Requirement:
Retype, word for word, every line from the one holding "ATOM 127 C C" through the one holding "ATOM 157 N N" in the entries below, both included, and only those lines.

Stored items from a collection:
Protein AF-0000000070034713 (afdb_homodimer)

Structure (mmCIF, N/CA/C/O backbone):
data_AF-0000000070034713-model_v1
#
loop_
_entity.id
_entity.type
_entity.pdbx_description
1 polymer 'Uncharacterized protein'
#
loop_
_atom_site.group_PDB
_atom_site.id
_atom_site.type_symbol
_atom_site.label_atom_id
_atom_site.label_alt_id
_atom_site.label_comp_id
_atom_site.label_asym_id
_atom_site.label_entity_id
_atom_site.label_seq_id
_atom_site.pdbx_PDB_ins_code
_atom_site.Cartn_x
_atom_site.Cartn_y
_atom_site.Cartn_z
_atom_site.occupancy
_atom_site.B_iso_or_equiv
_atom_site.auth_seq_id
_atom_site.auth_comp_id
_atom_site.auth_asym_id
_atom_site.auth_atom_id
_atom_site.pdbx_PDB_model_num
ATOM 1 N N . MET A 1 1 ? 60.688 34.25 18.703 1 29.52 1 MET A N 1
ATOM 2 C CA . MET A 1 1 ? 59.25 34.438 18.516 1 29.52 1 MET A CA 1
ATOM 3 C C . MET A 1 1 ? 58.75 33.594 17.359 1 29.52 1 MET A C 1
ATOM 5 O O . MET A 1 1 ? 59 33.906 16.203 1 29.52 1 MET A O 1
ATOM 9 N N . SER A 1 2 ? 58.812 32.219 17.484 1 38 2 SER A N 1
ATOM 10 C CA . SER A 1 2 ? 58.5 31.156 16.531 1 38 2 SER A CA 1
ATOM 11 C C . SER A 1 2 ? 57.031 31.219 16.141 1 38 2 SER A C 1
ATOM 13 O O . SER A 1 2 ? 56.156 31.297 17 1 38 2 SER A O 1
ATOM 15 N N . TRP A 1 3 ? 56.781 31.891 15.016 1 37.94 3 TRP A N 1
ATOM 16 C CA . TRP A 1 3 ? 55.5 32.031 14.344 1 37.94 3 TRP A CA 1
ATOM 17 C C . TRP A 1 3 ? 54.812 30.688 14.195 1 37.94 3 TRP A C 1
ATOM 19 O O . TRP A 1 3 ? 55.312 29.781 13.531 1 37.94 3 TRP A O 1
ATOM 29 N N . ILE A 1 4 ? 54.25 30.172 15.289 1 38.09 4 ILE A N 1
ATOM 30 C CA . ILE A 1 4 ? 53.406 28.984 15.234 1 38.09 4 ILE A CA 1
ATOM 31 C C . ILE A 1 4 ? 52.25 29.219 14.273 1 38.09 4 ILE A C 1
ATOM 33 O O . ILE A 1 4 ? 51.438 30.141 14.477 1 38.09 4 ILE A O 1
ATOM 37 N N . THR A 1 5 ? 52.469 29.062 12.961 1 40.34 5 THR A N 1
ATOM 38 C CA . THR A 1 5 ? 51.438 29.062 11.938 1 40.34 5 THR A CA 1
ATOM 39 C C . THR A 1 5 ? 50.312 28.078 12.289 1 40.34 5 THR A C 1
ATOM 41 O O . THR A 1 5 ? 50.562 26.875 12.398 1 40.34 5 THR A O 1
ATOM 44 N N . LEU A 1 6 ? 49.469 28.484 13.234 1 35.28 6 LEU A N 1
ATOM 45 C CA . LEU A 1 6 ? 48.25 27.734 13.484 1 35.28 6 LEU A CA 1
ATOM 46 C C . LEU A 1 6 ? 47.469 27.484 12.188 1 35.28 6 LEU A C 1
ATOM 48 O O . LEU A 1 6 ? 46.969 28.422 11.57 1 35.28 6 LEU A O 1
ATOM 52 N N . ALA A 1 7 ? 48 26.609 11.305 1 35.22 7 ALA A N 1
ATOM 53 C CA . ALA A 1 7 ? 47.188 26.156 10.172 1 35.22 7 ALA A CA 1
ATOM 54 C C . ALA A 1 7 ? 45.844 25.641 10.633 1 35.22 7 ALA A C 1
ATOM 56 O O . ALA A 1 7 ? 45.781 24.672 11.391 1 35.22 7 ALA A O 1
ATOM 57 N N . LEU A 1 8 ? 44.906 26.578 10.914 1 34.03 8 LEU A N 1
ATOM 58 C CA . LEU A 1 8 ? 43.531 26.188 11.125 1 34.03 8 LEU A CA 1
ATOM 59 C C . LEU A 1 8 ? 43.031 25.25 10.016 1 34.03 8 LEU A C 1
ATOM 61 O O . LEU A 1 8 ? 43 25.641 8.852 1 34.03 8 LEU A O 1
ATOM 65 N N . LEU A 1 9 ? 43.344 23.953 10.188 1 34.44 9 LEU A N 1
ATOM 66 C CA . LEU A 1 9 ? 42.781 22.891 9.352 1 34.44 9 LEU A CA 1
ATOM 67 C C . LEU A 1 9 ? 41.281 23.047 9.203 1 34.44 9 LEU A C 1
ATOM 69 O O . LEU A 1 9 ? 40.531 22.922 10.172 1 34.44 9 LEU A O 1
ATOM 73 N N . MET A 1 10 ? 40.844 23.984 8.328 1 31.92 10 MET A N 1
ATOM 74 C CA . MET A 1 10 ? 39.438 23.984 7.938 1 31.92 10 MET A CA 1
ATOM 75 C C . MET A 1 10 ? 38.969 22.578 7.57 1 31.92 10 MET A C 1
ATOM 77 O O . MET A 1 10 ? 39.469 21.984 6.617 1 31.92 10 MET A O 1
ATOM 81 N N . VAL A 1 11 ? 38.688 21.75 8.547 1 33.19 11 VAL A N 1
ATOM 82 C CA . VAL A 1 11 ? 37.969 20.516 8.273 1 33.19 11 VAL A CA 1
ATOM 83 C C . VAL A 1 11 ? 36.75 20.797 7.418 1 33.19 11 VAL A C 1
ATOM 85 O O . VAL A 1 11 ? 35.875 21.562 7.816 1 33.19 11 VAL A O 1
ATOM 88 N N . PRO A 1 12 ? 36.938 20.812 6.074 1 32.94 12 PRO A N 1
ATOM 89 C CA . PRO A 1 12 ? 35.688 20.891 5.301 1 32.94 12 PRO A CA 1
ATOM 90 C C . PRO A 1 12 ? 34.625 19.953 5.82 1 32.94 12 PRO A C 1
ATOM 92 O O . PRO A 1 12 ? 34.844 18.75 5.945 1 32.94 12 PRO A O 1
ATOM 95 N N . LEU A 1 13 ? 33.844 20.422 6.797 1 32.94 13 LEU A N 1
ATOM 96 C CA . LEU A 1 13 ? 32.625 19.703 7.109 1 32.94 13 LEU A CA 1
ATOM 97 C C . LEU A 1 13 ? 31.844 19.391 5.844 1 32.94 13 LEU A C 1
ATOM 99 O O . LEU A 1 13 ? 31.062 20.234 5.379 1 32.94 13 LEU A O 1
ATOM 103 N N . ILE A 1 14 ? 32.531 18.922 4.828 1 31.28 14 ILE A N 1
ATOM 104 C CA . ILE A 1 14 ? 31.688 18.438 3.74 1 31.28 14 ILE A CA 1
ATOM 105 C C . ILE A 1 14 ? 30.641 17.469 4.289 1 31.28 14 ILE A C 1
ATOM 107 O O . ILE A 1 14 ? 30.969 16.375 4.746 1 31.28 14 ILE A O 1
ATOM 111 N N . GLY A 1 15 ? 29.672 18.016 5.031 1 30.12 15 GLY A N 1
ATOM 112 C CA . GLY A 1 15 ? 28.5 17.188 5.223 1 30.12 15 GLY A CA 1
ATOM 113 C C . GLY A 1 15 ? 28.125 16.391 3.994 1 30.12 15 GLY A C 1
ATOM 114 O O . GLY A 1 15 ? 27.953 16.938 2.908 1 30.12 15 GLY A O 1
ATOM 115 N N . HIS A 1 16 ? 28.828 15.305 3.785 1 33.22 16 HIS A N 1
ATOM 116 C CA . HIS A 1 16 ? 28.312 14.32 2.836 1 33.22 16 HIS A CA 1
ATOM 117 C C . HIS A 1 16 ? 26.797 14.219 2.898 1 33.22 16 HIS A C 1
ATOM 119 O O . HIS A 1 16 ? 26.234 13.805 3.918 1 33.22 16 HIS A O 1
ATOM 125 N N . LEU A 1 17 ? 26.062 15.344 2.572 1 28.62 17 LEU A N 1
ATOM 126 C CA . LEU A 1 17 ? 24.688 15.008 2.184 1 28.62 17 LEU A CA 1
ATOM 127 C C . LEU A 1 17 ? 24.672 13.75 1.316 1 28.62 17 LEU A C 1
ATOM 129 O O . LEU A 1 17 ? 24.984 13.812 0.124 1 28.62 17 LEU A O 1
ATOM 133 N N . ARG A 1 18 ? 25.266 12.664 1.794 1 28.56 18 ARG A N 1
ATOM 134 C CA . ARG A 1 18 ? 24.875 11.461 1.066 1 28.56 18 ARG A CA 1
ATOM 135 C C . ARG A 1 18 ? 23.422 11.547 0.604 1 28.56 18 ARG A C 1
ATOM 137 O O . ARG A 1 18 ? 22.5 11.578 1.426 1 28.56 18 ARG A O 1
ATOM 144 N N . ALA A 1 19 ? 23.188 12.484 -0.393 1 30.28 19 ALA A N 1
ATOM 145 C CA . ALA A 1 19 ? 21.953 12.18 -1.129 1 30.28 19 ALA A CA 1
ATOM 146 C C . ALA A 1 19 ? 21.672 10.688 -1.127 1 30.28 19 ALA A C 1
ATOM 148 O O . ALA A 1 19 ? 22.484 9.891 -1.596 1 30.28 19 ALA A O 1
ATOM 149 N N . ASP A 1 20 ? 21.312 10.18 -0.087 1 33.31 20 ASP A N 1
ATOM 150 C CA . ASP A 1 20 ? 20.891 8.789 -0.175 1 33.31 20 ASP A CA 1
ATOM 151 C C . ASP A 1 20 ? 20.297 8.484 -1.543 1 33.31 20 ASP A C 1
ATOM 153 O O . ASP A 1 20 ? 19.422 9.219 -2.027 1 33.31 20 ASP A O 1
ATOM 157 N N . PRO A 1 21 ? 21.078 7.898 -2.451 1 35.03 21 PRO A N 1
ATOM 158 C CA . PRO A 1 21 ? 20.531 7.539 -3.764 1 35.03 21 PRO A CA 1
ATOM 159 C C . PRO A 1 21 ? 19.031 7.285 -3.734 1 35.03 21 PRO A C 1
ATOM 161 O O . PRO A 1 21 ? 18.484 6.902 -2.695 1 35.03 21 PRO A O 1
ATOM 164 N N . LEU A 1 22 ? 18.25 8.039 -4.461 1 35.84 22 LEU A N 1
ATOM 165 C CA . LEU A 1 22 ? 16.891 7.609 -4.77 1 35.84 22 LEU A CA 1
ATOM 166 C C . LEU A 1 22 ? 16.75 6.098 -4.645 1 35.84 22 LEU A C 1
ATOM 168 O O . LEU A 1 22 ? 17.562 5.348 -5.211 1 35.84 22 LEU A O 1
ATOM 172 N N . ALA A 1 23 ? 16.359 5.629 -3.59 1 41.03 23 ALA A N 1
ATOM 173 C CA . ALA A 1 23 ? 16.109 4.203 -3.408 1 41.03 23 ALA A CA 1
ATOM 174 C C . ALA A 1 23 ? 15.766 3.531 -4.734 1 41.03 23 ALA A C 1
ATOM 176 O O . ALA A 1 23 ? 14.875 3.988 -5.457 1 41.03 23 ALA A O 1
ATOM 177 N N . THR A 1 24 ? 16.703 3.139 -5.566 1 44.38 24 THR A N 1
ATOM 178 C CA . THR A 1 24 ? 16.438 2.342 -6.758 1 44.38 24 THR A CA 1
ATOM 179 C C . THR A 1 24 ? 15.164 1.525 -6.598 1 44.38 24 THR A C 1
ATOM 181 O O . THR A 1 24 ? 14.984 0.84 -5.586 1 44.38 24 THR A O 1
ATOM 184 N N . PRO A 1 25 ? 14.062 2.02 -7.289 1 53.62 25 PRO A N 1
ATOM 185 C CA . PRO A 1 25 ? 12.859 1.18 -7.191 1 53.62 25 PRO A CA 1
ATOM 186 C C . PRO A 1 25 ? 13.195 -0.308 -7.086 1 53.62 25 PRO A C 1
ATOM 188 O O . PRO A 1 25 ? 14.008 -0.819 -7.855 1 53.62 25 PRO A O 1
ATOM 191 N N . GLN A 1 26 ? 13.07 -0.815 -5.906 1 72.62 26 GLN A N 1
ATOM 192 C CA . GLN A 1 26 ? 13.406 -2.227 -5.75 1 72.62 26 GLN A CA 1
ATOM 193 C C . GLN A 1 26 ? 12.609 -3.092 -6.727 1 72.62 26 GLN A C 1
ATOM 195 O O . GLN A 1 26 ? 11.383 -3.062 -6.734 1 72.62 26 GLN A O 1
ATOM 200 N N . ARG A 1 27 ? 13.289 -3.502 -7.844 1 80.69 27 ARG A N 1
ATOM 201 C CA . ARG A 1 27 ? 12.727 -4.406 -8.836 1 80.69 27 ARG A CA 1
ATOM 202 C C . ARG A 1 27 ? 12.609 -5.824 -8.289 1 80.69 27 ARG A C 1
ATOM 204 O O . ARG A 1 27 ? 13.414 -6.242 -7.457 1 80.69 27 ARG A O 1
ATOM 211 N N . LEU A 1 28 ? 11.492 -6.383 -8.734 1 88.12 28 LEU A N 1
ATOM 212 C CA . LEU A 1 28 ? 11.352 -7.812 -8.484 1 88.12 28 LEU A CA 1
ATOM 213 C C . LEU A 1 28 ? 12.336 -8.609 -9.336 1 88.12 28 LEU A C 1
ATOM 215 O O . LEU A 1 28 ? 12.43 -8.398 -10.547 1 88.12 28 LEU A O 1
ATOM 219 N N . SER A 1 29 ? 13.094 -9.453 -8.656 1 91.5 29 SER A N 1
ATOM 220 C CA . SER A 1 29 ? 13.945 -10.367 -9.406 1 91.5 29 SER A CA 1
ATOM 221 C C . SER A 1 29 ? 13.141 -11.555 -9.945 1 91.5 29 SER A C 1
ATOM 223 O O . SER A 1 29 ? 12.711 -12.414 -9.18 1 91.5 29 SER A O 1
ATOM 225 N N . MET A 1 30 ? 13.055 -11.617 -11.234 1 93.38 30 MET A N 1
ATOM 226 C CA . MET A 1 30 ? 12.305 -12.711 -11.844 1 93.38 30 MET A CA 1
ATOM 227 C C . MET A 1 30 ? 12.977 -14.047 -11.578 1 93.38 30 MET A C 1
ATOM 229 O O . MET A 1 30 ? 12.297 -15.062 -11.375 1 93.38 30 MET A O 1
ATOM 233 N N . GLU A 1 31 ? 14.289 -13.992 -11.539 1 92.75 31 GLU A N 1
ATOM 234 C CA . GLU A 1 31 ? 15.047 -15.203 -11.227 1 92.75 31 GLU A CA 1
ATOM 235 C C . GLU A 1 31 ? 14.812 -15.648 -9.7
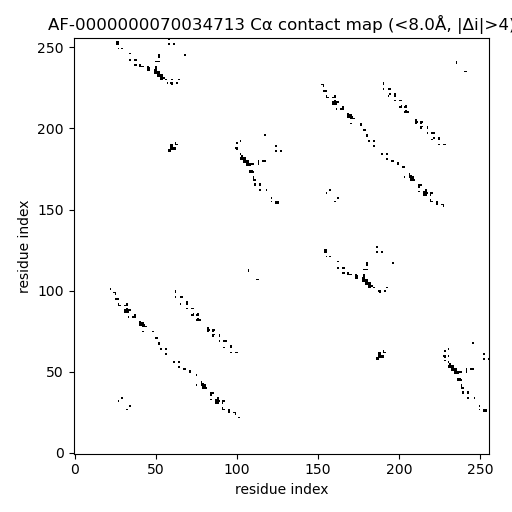81 1 92.75 31 GLU A C 1
ATOM 237 O O . GLU A 1 31 ? 14.547 -16.828 -9.523 1 92.75 31 GLU A O 1
ATOM 242 N N . ALA A 1 32 ? 14.859 -14.68 -8.891 1 93.38 32 ALA A N 1
ATOM 243 C CA . ALA A 1 32 ? 14.703 -15 -7.473 1 93.38 32 ALA A CA 1
ATOM 244 C C . ALA A 1 32 ? 13.281 -15.469 -7.176 1 93.38 32 ALA A C 1
ATOM 246 O O . ALA A 1 32 ? 13.062 -16.266 -6.266 1 93.38 32 ALA A O 1
ATOM 247 N N . LEU A 1 33 ? 12.336 -15.07 -7.941 1 96 33 LEU A N 1
ATOM 248 C CA . LEU A 1 33 ? 10.945 -15.477 -7.75 1 96 33 LEU A CA 1
ATOM 249 C C . LEU A 1 33 ? 10.75 -16.938 -8.141 1 96 33 LEU A C 1
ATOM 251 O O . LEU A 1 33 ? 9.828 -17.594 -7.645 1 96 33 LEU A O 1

Exercise result:
ATOM 127 C C . LEU A 1 17 ? 24.672 13.75 1.316 1 28.62 17 LEU A C 1
ATOM 129 O O . LEU A 1 17 ? 24.984 13.812 0.124 1 28.62 17 LEU A O 1
ATOM 133 N N . ARG A 1 18 ? 25.266 12.664 1.794 1 28.56 18 ARG A N 1
ATOM 134 C CA . ARG A 1 18 ? 24.875 11.461 1.066 1 28.56 18 ARG A CA 1
ATOM 135 C C . ARG A 1 18 ? 23.422 11.547 0.604 1 28.56 18 ARG A C 1
ATOM 137 O O . ARG A 1 18 ? 22.5 11.578 1.426 1 28.56 18 ARG A O 1
ATOM 144 N N . ALA A 1 19 ? 23.188 12.484 -0.393 1 30.28 19 ALA A N 1
ATOM 145 C CA . ALA A 1 19 ? 21.953 12.18 -1.129 1 30.28 19 ALA A CA 1
ATOM 146 C C . ALA A 1 19 ? 21.672 10.688 -1.127 1 30.28 19 ALA A C 1
ATOM 148 O O . ALA A 1 19 ? 22.484 9.891 -1.596 1 30.28 19 ALA A O 1
ATOM 149 N N . ASP A 1 20 ? 21.312 10.18 -0.087 1 33.31 20 ASP A N 1
ATOM 150 C CA . ASP A 1 20 ? 20.891 8.789 -0.175 1 33.31 20 ASP A CA 1
ATOM 151 C C . ASP A 1 20 ? 20.297 8.484 -1.543 1 33.31 20 ASP A C 1
ATOM 153 O O . ASP A 1 20 ? 19.422 9.219 -2.027 1 33.31 20 ASP A O 1
ATOM 157 N N . PRO A 1 21 ? 21.078 7.898 -2.451 1 35.03 21 PRO A N 1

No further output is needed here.